Reproductive Medicine Center, Tongji Hospital, Tongji Medical College, Huazhong University of Science and Technology, 430074, Wuhan, Hubei, China.
Reprod Sci. 2022 Dec;29(12):3516-3520. doi: 10.1007/s43032-022-01024-8. Epub 2022 Jun 30.
ZP1 is a critical glycoprotein in the formation of the zona pellucida. It plays an indispensable role in the maturation of oocytes. To identify the causative gene of empty follicle syndrome (EFS) in a patient from a consanguineous family, whole-exome sequencing was performed in the proband. We identified a novel homozygous nonsense mutation c.1260C > G (p. Tyr420X) in the ZP1 gene from two primary infertile patients. Western blot showed that Y420X mutation in ZP1 gene produced a truncated protein. However, the mutation had no significant effect on subcellular localization of the mutant protein. Our findings confirmed the important role of the ZP1 gene in human female reproduction, enriched the mutation spectrums of ZP1 gene, and expanded its applications in the clinical and molecular diagnoses of EFS.
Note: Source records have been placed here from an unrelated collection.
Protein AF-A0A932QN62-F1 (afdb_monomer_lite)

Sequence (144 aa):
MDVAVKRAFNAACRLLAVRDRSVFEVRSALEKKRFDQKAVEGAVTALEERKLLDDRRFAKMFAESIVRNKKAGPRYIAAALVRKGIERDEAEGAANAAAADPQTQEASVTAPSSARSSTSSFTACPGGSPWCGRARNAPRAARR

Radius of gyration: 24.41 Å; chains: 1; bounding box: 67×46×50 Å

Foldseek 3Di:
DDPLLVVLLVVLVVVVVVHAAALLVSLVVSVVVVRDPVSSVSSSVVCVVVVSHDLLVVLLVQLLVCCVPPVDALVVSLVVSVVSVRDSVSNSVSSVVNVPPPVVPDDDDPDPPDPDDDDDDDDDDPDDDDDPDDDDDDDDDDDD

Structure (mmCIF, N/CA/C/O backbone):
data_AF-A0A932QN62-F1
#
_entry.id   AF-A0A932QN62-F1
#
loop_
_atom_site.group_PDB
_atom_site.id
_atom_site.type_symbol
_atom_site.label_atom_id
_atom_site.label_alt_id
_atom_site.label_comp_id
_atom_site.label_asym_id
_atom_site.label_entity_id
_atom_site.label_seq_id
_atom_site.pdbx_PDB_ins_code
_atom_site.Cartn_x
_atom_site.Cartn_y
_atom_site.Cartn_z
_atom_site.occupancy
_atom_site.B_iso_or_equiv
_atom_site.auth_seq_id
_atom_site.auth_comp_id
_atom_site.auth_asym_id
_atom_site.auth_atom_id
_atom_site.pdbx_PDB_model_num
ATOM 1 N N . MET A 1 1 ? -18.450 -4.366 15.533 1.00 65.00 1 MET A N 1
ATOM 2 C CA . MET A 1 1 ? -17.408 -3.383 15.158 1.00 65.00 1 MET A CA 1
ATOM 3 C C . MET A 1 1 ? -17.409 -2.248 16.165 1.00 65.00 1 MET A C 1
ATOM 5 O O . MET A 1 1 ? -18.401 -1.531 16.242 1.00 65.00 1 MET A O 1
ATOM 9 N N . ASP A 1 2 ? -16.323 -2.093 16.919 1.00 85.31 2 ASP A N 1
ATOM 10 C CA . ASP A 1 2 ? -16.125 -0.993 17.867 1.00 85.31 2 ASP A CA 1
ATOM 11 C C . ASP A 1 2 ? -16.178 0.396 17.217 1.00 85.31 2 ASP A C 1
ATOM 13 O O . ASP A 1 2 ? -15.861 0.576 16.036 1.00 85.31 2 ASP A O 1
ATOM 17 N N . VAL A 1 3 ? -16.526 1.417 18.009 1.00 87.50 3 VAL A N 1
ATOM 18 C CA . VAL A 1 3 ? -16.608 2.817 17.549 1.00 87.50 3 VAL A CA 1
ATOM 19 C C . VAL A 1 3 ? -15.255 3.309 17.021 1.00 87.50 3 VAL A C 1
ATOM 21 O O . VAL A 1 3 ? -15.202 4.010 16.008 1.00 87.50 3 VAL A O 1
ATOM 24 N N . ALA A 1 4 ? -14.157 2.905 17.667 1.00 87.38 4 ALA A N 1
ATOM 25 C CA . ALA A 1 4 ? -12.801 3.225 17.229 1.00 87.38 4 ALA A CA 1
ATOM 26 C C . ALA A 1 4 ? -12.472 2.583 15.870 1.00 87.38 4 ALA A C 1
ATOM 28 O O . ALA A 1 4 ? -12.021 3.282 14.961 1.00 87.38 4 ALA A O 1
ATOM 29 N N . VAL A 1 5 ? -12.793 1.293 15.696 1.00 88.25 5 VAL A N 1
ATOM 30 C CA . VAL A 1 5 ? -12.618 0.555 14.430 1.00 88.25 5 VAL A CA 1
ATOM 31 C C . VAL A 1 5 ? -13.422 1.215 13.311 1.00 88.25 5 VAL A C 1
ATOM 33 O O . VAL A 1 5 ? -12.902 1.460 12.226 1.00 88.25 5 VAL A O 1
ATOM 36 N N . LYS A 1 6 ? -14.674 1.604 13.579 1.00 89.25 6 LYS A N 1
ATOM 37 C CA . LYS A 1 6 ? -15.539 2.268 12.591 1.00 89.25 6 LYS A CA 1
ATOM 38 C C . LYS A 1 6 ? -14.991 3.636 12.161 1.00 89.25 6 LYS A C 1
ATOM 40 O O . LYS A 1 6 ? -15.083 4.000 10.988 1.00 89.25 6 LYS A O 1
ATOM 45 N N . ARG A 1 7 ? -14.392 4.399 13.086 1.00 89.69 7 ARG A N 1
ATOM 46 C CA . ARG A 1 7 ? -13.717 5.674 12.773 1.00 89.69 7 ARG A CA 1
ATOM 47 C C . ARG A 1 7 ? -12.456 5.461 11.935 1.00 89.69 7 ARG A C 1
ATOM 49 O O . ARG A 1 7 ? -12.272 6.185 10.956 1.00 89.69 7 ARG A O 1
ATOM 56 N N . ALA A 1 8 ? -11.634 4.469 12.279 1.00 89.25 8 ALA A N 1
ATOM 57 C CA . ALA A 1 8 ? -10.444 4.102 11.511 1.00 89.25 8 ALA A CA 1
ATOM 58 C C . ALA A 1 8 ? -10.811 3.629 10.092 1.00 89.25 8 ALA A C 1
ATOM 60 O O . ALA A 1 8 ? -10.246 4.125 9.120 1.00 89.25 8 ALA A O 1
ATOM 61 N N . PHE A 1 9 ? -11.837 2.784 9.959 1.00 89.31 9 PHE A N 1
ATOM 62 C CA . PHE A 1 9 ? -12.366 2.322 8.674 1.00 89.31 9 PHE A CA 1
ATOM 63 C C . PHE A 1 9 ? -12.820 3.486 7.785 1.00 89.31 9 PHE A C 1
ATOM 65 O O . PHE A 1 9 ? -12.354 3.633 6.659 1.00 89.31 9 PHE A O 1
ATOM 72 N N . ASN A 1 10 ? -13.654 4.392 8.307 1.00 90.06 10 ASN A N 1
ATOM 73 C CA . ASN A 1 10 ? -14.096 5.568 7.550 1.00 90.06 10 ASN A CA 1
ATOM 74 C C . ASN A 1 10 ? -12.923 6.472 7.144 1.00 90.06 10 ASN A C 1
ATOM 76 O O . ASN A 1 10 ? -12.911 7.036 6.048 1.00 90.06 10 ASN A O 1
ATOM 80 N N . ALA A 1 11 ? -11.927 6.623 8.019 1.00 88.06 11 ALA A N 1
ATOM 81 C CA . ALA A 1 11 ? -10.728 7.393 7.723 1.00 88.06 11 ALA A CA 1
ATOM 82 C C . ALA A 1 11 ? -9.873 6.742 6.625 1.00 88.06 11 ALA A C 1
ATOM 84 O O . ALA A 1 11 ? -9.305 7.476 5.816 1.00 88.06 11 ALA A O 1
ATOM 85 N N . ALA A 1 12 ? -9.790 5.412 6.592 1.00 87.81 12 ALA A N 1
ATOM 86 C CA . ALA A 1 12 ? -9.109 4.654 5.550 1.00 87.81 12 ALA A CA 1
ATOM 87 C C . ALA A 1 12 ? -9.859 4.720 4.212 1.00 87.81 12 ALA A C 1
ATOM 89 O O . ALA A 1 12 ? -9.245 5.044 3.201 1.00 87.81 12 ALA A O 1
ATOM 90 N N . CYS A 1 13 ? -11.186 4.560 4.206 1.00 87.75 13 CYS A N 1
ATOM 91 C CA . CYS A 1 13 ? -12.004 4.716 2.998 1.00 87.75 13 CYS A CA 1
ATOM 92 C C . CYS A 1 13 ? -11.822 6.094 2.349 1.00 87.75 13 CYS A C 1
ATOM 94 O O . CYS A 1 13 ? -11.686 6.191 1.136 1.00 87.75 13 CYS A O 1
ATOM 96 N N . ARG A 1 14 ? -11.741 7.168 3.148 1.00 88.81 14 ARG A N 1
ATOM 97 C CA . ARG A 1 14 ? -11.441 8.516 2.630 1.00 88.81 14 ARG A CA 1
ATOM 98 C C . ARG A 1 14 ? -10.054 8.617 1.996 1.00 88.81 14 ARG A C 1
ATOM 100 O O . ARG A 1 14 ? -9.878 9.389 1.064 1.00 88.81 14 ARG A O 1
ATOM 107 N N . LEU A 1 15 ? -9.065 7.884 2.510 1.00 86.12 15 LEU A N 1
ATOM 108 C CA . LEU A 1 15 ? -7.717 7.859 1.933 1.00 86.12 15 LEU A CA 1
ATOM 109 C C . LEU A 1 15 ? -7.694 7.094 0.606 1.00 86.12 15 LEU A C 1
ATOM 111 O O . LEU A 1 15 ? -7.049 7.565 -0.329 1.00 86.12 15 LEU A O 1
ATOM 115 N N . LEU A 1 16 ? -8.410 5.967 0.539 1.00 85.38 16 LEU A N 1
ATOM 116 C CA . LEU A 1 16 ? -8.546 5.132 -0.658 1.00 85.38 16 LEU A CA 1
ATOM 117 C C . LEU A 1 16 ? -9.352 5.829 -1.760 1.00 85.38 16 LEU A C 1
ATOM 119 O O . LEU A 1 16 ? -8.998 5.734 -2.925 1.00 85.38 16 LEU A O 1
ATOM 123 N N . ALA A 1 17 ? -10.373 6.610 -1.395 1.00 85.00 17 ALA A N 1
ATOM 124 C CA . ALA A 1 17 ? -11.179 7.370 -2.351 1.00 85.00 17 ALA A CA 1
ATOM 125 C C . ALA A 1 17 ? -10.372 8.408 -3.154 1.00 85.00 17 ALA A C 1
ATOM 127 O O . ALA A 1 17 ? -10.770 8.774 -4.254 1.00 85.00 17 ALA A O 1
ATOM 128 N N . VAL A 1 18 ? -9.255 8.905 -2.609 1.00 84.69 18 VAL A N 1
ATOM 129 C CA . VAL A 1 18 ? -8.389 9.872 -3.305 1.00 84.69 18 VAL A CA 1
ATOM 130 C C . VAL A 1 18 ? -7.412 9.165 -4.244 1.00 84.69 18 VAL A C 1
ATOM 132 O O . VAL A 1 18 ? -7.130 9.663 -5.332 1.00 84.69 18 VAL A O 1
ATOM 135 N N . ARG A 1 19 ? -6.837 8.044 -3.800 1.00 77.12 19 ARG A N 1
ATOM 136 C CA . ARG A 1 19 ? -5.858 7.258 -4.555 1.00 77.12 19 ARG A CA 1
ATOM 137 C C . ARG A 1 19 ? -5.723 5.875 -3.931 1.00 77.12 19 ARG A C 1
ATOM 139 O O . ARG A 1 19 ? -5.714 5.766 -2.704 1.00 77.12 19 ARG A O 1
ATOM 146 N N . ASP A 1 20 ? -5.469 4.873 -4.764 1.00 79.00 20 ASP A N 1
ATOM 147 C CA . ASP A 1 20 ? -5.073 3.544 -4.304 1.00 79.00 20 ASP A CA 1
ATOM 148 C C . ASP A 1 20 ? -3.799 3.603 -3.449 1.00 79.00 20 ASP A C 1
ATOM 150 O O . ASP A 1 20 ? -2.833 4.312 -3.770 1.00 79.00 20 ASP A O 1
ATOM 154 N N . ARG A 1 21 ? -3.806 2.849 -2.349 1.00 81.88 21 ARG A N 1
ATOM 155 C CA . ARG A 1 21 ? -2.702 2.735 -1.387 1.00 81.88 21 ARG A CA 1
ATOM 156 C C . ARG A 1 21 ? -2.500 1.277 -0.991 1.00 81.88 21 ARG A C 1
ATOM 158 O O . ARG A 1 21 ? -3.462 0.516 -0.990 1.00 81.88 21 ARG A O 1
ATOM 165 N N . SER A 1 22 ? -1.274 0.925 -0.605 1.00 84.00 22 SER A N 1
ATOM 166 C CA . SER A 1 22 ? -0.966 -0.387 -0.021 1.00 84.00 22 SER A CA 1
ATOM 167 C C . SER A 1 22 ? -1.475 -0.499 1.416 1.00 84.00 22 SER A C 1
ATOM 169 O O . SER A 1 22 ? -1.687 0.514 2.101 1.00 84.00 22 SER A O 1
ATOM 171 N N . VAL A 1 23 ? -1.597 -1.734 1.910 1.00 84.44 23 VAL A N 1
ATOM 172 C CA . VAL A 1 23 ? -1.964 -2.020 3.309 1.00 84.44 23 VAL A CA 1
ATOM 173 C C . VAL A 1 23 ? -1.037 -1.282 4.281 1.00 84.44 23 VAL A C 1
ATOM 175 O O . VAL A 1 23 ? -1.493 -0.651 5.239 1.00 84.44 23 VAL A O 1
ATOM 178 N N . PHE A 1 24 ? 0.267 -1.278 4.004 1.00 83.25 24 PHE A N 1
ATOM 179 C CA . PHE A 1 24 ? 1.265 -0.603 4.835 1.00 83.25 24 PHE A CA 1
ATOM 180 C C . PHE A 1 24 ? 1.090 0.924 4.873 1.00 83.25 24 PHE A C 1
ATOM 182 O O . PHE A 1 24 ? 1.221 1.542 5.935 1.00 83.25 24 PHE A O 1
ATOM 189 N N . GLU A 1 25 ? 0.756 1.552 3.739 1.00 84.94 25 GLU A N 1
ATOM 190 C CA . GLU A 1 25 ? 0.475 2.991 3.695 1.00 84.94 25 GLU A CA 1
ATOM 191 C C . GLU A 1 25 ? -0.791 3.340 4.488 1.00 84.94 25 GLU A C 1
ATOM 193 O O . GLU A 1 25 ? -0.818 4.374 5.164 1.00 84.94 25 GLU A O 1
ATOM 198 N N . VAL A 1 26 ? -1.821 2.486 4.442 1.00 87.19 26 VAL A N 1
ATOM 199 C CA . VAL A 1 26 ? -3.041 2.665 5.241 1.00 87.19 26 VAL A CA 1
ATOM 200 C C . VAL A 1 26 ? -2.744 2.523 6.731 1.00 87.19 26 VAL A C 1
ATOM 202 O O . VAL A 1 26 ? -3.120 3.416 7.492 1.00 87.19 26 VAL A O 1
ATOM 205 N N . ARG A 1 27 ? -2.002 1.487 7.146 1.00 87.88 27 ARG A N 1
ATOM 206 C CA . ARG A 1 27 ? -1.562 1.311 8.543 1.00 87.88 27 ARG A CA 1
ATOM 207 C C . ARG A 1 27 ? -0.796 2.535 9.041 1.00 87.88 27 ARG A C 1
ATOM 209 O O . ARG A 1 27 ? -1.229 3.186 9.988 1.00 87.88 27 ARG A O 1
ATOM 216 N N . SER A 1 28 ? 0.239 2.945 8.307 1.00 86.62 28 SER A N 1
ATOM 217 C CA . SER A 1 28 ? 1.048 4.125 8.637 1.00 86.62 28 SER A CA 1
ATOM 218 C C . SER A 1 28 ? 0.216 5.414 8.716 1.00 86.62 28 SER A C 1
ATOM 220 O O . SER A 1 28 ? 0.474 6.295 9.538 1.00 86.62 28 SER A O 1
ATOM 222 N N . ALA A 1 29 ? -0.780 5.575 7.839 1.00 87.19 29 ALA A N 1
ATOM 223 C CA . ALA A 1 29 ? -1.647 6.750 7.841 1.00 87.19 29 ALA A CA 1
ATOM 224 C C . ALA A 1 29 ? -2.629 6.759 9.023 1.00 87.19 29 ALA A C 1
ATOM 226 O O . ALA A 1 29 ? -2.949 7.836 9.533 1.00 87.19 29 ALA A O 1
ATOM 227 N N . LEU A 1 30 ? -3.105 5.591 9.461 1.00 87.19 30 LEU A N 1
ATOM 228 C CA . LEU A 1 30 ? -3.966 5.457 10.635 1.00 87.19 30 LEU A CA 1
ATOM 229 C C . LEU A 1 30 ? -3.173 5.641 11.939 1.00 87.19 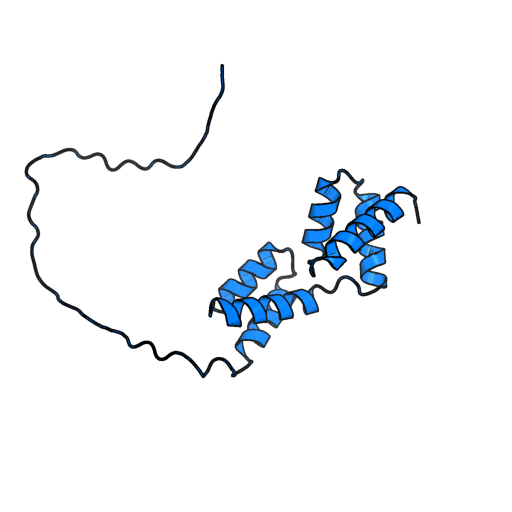30 LEU A C 1
ATOM 231 O O . LEU A 1 30 ? -3.627 6.362 12.826 1.00 87.19 30 LEU A O 1
ATOM 235 N N . GLU A 1 31 ? -1.954 5.114 12.020 1.00 87.88 31 GLU A N 1
ATOM 236 C CA . GLU A 1 31 ? -1.045 5.343 13.153 1.00 87.88 31 GLU A CA 1
ATOM 237 C C . GLU A 1 31 ? -0.711 6.831 13.323 1.00 87.88 31 GLU A C 1
ATOM 239 O O . GLU A 1 31 ? -0.783 7.380 14.425 1.00 87.88 31 GLU A O 1
ATOM 244 N N . LYS A 1 32 ? -0.446 7.542 12.216 1.00 88.94 32 LYS A N 1
ATOM 245 C CA . LYS A 1 32 ? -0.247 9.005 12.227 1.00 88.94 32 LYS A CA 1
ATOM 246 C C . LYS A 1 32 ? -1.460 9.771 12.757 1.00 88.94 32 LYS A C 1
ATOM 248 O O . LYS A 1 32 ? -1.294 10.846 13.328 1.00 88.94 32 LYS A O 1
ATOM 253 N N . LYS A 1 33 ? -2.667 9.227 12.589 1.00 86.69 33 LYS A N 1
ATOM 254 C CA . LYS A 1 33 ? -3.917 9.788 13.123 1.00 86.69 33 LYS A CA 1
ATOM 255 C C . LYS A 1 33 ? -4.174 9.411 14.590 1.00 86.69 33 LYS A C 1
ATOM 257 O O . LYS A 1 33 ? -5.230 9.769 15.101 1.00 86.69 33 LYS A O 1
ATOM 262 N N . ARG A 1 34 ? -3.215 8.761 15.270 1.00 89.06 34 ARG A N 1
ATOM 263 C CA . ARG A 1 34 ? -3.277 8.370 16.692 1.00 89.06 34 ARG A CA 1
ATOM 264 C C . ARG A 1 34 ? -4.391 7.359 17.004 1.00 89.06 34 ARG A C 1
ATOM 266 O O . ARG A 1 34 ? -4.956 7.390 18.093 1.00 89.06 34 ARG A O 1
ATOM 273 N N . PHE A 1 35 ? -4.731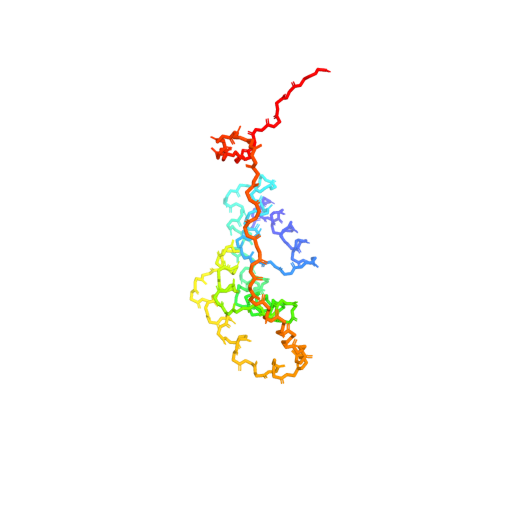 6.483 16.058 1.00 90.31 35 PHE A N 1
ATOM 274 C CA . PHE A 1 35 ? -5.627 5.362 16.349 1.00 90.31 35 PHE A CA 1
ATOM 275 C C . PHE A 1 35 ? -4.893 4.257 17.115 1.00 90.31 35 PHE A C 1
ATOM 277 O O . PHE A 1 35 ? -3.692 4.070 16.937 1.00 90.31 35 PHE A O 1
ATOM 284 N N . ASP A 1 36 ? -5.633 3.533 17.954 1.00 89.75 36 ASP A N 1
ATOM 285 C CA . ASP A 1 36 ? -5.105 2.378 18.679 1.00 89.75 36 ASP A CA 1
ATOM 286 C C . ASP A 1 36 ? -4.799 1.213 17.731 1.00 89.75 36 ASP A C 1
ATOM 288 O O . ASP A 1 36 ? -5.517 1.004 16.748 1.00 89.75 36 ASP A O 1
ATOM 292 N N . GLN A 1 37 ? -3.768 0.428 18.041 1.00 87.25 37 GLN A N 1
ATOM 293 C CA . GLN A 1 37 ? -3.282 -0.637 17.161 1.00 87.25 37 GLN A CA 1
ATOM 294 C C . GLN A 1 37 ? -4.358 -1.704 16.907 1.00 87.25 37 GLN A C 1
ATOM 296 O O . GLN A 1 37 ? -4.564 -2.100 15.760 1.00 87.25 37 GLN A O 1
ATOM 301 N N . LYS A 1 38 ? -5.163 -2.045 17.926 1.00 88.62 38 LYS A N 1
ATOM 302 C CA . LYS A 1 38 ? -6.309 -2.961 17.777 1.00 88.62 38 LYS A CA 1
ATOM 303 C C . LYS A 1 38 ? -7.369 -2.413 16.821 1.00 88.62 38 LYS A C 1
ATOM 305 O O . LYS A 1 38 ? -7.980 -3.156 16.054 1.00 88.62 38 LYS A O 1
ATOM 310 N N . ALA A 1 39 ? -7.596 -1.098 16.852 1.00 88.94 39 ALA A N 1
ATOM 311 C CA . ALA A 1 39 ? -8.550 -0.449 15.961 1.00 88.94 39 ALA A CA 1
ATOM 312 C C . ALA A 1 39 ? -8.040 -0.388 14.513 1.00 88.94 39 ALA A C 1
ATOM 314 O O . ALA A 1 39 ? -8.842 -0.498 13.584 1.00 88.94 39 ALA A O 1
ATOM 315 N N . VAL A 1 40 ? -6.725 -0.217 14.325 1.00 90.06 40 VAL A N 1
ATOM 316 C CA . VAL A 1 40 ? -6.070 -0.256 13.010 1.00 90.06 40 VAL A CA 1
ATOM 317 C C . VAL A 1 40 ? -6.176 -1.650 12.405 1.00 90.06 40 VAL A C 1
ATOM 319 O O . VAL A 1 40 ? -6.638 -1.768 11.274 1.00 90.06 40 VAL A O 1
ATOM 322 N N . GLU A 1 41 ? -5.820 -2.691 13.156 1.00 89.25 41 GLU A N 1
ATOM 323 C CA . GLU A 1 41 ? -5.912 -4.082 12.699 1.00 89.25 41 GLU A CA 1
ATOM 324 C C . GLU A 1 41 ? -7.345 -4.445 12.309 1.00 89.25 41 GLU A C 1
ATOM 326 O O . GLU A 1 41 ? -7.578 -4.855 11.175 1.00 89.25 41 GLU A O 1
ATOM 331 N N . GLY A 1 42 ? -8.326 -4.165 13.174 1.00 89.25 42 GLY A N 1
ATOM 332 C CA . GLY A 1 42 ? -9.732 -4.435 12.861 1.00 89.25 42 GLY A CA 1
ATOM 333 C C . GLY A 1 42 ? -10.254 -3.666 11.640 1.00 89.25 42 GLY A C 1
ATOM 334 O O . GLY A 1 42 ? -11.109 -4.165 10.909 1.00 89.25 42 GLY A O 1
ATOM 335 N N . ALA A 1 43 ? -9.745 -2.455 11.385 1.00 89.62 43 ALA A N 1
ATOM 336 C CA . ALA A 1 43 ? -10.095 -1.701 10.185 1.00 89.62 43 ALA A CA 1
ATOM 337 C C . ALA A 1 43 ? -9.432 -2.279 8.926 1.00 89.62 43 ALA A C 1
ATOM 339 O O . ALA A 1 43 ? -10.079 -2.324 7.883 1.00 89.62 43 ALA A O 1
ATOM 340 N N . VAL A 1 44 ? -8.176 -2.725 9.018 1.00 89.12 44 VAL A N 1
ATOM 341 C CA . VAL A 1 44 ? -7.445 -3.360 7.911 1.00 89.12 44 VAL A CA 1
ATOM 342 C C . VAL A 1 44 ? -8.107 -4.678 7.520 1.00 89.12 44 VAL A C 1
ATOM 344 O O . VAL A 1 44 ? -8.442 -4.836 6.350 1.00 89.12 44 VAL A O 1
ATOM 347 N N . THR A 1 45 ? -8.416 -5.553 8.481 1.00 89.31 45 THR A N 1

ZP1是透明带形成过程中的一种关键糖蛋白。它在卵母细胞成熟过程中发挥着不可或缺的作用。为了鉴定一个近亲家庭中一名患者的空卵泡综合征(EFS)的致病基因,对先证者进行了全外显子测序。我们在两名原发性不孕患者中鉴定出ZP1基因中一个新的纯合无义突变c.1260C>G(p.Tyr420X)。蛋白质免疫印迹法显示ZP1基因中的Y420X突变产生了一种截短的蛋白质。然而,该突变对突变蛋白的亚细胞定位没有显著影响。我们的研究结果证实了ZP1基因在人类女性生殖中的重要作用,丰富了ZP1基因的突变谱,并扩大了其在EFS临床和分子诊断中的应用。